Here’s my recipe for weight loss….in case I need it in the future.

  • Graze. No big meals for me.
  • A fruit smoothy in the morning, some grapefruit juice and a multivitamin.
  • As much mixed nuts and raisins, dates, water, and fruit during the day as I like.
  • Every now and again, a Borders panini, a piece of granola bar and a big cup of coffee for lunch. Otherwise maybe some soup for lunch to go with the fruit if I think I need it.
  • Soup for tea, with bread, and a biscuit (Kit Kat or similar) with a cup of tea.
  • If I’m hungry later, a sandwich (single slice of bread)

That doesn’t sound like much, and I’m sure if I stuck to it rigidly I’d be loosing weight faster than I am. I aim for about 1500 calories per day. The thing is, this is no longer hard. I can do this most days without any problem. In fact, I feel pretty damned good, and have lots of energy.

If I’m intending on doing a lot of exercise I eat more, possibly have some porridge for breakfast if I’m going out for a longer ride. Also, if I’m on the exercise bike at night, I make a point of having something to eat once I’m finished. I am aware that I need to strike a balance between loosing weight and getting ready for the 81 mile cycle in May.

I listen to my body. If I’m tired and ache, I’ll lay off the exercise for a day, or maybe two. I’ll also swap the soup at night for scrambled eggs on toast, or something else a bit higher in protein. Sometimes, if my resolve crumbles and I need to have take-away food, I order a small chicken tikka kabab, which is pretty healthy really.

So, that’s about it: my diet in a nutshell.

The final thing to mention has to be the dreaded drink. Alcohol is a real demoraliser if you weigh yourself daily. The weight swings are torturous. It is to be avoided in any amount that means that you feel it in the morning. If you wake up with a sore head or thirst in the morning, you’ve had too much, Johnny boy.

Anyway, by sticking to this plan, I’m never really full, but also, never too hungry. I’m mostly OK, or a little hungry. As long as I’m not uncomfortably hungry, I’m fine, because after all, I am trying to loose weight here. And the best of it is, it's working.

Todays weight 16 stone 5 pounds (229 pounds, 103.9 kg)

Keep on rollin'

It’s been a couple of weeks since my last entry, so what’s been going on? Well, my weight is still falling, and I’m spending more time on the bikes. That’s about it, no revelations, no drama, just steady progress; dead boring really. I can feel a shift towards more exercise, more training, but it’s funny because it’s more of a compulsion than a deliberate plan.

As for the weight, I’m now getting into feel good territory. My current wardrobe is no longer tight, everything fits properly, and my weight is lower than it’s been for several years. I’ve always been one for denial with clothes, getting into them until it’s almost impossible, and since I put on so much weight over Christmas I didn’t have many trousers that actually fit in a sense that any sane person would measure such things. Needless to say, I refused to buy new, bigger stuff; as long as I could get that trouser button fastened, they fitted. But now 22 lb lighter, everything fits properly. I’m pretty happy about that.
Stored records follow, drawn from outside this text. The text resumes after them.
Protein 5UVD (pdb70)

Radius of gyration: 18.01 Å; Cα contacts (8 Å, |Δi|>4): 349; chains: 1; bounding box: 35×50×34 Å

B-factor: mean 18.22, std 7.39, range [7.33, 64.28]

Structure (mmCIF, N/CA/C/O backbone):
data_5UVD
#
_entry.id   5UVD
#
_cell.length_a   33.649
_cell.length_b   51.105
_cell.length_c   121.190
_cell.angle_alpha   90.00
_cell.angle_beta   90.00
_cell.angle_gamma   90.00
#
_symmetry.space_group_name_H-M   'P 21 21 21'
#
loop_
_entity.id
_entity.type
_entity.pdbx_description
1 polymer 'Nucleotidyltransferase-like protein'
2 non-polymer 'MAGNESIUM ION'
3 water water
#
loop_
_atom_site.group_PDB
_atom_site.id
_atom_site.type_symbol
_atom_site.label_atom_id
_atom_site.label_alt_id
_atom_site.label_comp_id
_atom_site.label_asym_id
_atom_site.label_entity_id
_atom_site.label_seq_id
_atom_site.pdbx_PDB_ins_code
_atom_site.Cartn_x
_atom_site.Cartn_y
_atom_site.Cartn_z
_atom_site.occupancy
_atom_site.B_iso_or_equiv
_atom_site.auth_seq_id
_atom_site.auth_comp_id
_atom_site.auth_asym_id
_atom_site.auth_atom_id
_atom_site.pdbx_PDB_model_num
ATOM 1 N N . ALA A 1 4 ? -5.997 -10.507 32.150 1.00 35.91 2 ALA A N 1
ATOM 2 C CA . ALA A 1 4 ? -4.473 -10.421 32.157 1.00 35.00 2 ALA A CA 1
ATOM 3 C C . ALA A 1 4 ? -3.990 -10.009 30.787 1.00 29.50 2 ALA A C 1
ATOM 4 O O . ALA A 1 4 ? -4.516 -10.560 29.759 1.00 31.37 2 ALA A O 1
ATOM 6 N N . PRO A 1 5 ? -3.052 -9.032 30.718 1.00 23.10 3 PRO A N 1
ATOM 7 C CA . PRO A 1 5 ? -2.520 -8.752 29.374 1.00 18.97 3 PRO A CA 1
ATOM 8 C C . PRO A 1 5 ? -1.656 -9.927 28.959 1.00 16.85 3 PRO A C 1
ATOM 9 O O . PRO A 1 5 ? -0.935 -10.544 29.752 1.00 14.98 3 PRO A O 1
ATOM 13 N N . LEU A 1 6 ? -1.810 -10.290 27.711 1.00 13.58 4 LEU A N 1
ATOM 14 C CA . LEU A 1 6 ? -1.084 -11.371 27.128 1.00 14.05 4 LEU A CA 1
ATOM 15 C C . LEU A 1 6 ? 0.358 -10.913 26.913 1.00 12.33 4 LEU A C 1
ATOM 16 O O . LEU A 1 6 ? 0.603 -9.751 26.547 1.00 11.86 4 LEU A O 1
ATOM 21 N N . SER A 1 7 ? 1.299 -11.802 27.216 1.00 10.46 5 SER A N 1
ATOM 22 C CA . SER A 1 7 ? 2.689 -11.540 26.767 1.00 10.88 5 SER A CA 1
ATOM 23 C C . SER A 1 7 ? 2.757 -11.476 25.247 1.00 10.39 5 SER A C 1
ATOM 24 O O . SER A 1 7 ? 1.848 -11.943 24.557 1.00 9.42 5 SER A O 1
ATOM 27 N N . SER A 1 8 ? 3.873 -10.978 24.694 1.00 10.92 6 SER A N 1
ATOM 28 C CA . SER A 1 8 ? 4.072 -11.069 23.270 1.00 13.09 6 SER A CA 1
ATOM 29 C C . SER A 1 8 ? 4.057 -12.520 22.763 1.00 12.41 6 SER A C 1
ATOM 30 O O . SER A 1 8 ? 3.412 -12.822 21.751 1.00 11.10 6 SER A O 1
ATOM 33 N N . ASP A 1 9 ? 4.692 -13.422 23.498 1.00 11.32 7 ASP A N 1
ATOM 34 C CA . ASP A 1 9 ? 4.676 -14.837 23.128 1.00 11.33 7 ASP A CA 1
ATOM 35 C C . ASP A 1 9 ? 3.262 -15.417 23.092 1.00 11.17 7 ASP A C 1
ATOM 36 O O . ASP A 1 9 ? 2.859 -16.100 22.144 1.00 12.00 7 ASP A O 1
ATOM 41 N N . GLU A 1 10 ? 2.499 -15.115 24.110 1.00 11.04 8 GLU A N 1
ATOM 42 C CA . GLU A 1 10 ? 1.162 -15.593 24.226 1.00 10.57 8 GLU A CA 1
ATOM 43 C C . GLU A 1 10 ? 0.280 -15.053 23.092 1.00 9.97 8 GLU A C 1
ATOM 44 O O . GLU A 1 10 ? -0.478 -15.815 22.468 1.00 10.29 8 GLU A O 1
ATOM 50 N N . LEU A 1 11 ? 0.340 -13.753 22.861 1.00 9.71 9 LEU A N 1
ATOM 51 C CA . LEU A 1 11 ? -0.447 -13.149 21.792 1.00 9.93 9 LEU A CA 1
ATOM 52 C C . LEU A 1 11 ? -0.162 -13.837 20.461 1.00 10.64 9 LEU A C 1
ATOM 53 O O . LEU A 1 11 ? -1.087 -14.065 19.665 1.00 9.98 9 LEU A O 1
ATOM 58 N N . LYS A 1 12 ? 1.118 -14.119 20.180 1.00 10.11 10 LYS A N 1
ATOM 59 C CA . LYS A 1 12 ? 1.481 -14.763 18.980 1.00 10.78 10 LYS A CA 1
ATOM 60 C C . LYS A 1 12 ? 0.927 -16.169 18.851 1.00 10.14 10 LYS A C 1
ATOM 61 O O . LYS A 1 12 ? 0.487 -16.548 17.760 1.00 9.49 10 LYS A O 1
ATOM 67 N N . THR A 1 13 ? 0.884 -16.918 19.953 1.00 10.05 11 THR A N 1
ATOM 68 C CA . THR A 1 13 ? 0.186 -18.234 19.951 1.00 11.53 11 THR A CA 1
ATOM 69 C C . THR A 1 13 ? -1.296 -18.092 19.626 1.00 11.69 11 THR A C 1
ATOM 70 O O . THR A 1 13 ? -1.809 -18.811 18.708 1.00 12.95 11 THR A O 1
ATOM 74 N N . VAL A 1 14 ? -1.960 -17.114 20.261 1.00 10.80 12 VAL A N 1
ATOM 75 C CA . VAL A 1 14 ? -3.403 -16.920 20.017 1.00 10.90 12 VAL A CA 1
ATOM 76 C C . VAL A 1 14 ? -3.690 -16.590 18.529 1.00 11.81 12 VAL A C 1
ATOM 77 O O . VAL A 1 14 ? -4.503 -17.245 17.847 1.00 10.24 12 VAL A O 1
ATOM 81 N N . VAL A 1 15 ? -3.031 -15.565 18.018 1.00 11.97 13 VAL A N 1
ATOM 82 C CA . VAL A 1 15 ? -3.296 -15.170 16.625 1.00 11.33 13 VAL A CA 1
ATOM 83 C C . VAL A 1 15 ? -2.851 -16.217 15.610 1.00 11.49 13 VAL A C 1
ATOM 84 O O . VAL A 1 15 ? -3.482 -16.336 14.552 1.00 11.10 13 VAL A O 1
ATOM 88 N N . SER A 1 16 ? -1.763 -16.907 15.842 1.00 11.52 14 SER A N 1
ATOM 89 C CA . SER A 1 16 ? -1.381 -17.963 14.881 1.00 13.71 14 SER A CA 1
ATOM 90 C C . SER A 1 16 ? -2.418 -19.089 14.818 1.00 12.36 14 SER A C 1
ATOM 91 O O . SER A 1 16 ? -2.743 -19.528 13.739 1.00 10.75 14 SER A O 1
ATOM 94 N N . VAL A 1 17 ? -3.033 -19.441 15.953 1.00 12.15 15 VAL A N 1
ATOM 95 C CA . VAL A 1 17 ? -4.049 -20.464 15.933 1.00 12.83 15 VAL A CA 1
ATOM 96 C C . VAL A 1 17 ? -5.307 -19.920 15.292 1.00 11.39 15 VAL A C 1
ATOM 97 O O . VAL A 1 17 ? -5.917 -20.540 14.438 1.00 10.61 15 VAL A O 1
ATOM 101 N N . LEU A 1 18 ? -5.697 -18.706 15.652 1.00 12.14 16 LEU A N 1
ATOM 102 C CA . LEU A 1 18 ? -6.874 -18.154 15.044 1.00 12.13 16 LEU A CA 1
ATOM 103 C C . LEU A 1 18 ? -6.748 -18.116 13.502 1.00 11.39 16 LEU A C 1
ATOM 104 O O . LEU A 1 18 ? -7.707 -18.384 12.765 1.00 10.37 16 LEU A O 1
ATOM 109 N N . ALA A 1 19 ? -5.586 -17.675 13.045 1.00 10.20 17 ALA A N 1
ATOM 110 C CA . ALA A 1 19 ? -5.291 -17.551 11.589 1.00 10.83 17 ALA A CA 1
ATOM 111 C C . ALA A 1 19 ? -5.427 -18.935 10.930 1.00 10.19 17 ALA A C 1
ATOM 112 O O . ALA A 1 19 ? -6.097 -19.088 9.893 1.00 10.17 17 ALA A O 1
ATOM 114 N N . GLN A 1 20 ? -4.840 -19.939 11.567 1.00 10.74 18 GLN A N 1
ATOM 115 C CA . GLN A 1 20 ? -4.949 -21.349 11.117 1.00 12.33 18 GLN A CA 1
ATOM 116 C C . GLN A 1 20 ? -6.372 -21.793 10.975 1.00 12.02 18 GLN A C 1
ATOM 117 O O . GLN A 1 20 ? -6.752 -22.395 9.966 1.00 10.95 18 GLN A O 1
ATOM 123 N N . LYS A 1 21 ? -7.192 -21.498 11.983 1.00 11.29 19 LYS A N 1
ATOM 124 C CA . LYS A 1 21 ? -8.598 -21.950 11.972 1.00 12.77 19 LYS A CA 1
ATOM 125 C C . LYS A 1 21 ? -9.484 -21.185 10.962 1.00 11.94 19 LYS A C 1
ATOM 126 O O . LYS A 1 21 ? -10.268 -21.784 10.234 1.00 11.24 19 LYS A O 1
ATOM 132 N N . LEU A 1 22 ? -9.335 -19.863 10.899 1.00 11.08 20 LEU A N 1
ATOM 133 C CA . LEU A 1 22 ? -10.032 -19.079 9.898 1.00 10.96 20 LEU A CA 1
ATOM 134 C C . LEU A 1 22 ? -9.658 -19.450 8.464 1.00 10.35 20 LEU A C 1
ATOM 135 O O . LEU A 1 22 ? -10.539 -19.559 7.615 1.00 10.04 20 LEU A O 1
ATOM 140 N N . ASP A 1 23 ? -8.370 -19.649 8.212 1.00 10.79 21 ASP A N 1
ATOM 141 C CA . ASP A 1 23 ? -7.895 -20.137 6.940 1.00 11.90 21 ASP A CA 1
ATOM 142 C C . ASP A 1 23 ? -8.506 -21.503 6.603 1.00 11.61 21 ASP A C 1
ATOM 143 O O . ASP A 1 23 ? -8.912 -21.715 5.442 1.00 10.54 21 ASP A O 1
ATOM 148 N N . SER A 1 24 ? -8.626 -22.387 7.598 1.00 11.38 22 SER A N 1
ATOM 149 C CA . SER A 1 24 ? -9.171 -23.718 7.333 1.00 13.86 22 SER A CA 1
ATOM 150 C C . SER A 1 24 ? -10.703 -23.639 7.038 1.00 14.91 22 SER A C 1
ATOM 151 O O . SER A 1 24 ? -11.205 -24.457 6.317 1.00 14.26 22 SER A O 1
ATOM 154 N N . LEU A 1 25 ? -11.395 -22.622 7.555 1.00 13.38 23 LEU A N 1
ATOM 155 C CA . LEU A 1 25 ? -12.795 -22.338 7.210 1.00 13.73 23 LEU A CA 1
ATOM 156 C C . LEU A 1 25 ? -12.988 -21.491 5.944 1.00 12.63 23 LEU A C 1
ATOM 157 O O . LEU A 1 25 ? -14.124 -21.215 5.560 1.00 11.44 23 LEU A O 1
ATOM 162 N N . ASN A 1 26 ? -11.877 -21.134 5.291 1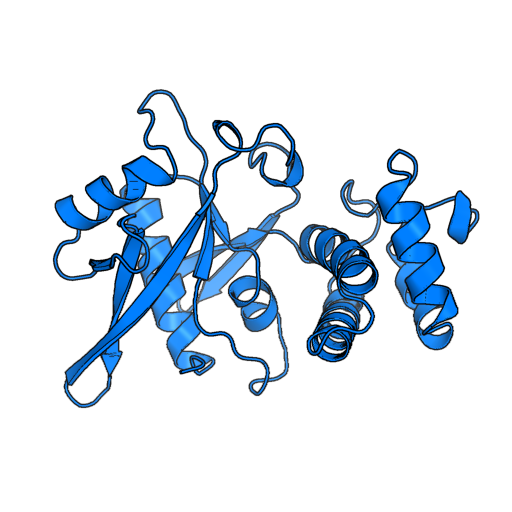.00 12.16 24 ASN A N 1
ATOM 163 C CA . ASN A 1 26 ? -11.856 -20.238 4.192 1.00 14.15 24 ASN A CA 1
ATOM 164 C C . ASN A 1 26 ? -12.579 -18.910 4.429 1.00 12.62 24 ASN A C 1
ATOM 165 O O . ASN A 1 26 ? -13.356 -18.471 3.595 1.00 11.44 24 ASN A O 1
ATOM 170 N N . ILE A 1 27 ? -12.385 -18.350 5.614 1.00 10.46 25 ILE A N 1
ATOM 171 C CA . ILE A 1 27 ? -12.888 -17.035 5.954 1.00 10.93 25 ILE A CA 1
ATOM 172 C C . ILE A 1 27 ? -11.784 -16.040 5.951 1.00 11.91 25 ILE A C 1
ATOM 173 O O . ILE A 1 27 ? -10.781 -16.197 6.689 1.00 12.54 25 ILE A O 1
ATOM 178 N N . ASP A 1 28 ? -11.929 -15.023 5.120 1.00 11.45 26 ASP A N 1
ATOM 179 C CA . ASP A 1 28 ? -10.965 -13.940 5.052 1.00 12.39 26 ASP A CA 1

Of course, that’s not enough. If I want to meet my target, my current wardrobe will have to be consigned to the rag and bone man, as most of it will be way too big for me. Buying all those new clothes is an expense I’m looking forward to.

Fitness wise, everything seems to be going well also. I’m not struggling so much on the bike, and even after an (almost) 2 hour ride a few days ago, I felt fairly comfortable, although tired of course. The problem with the Etape Caledonia will be as much to do with my aching backside, arms, shoulders and back, is it will be to do with my tired legs: 5 to 6 hours is a long time to spend on a bike. But for now, I’m as happy as I can be with the training.

Now that the clocks have gone forward the evenings are going to be lighter, so I’ll be able to get out a couple of nights a week, which is going to be really good.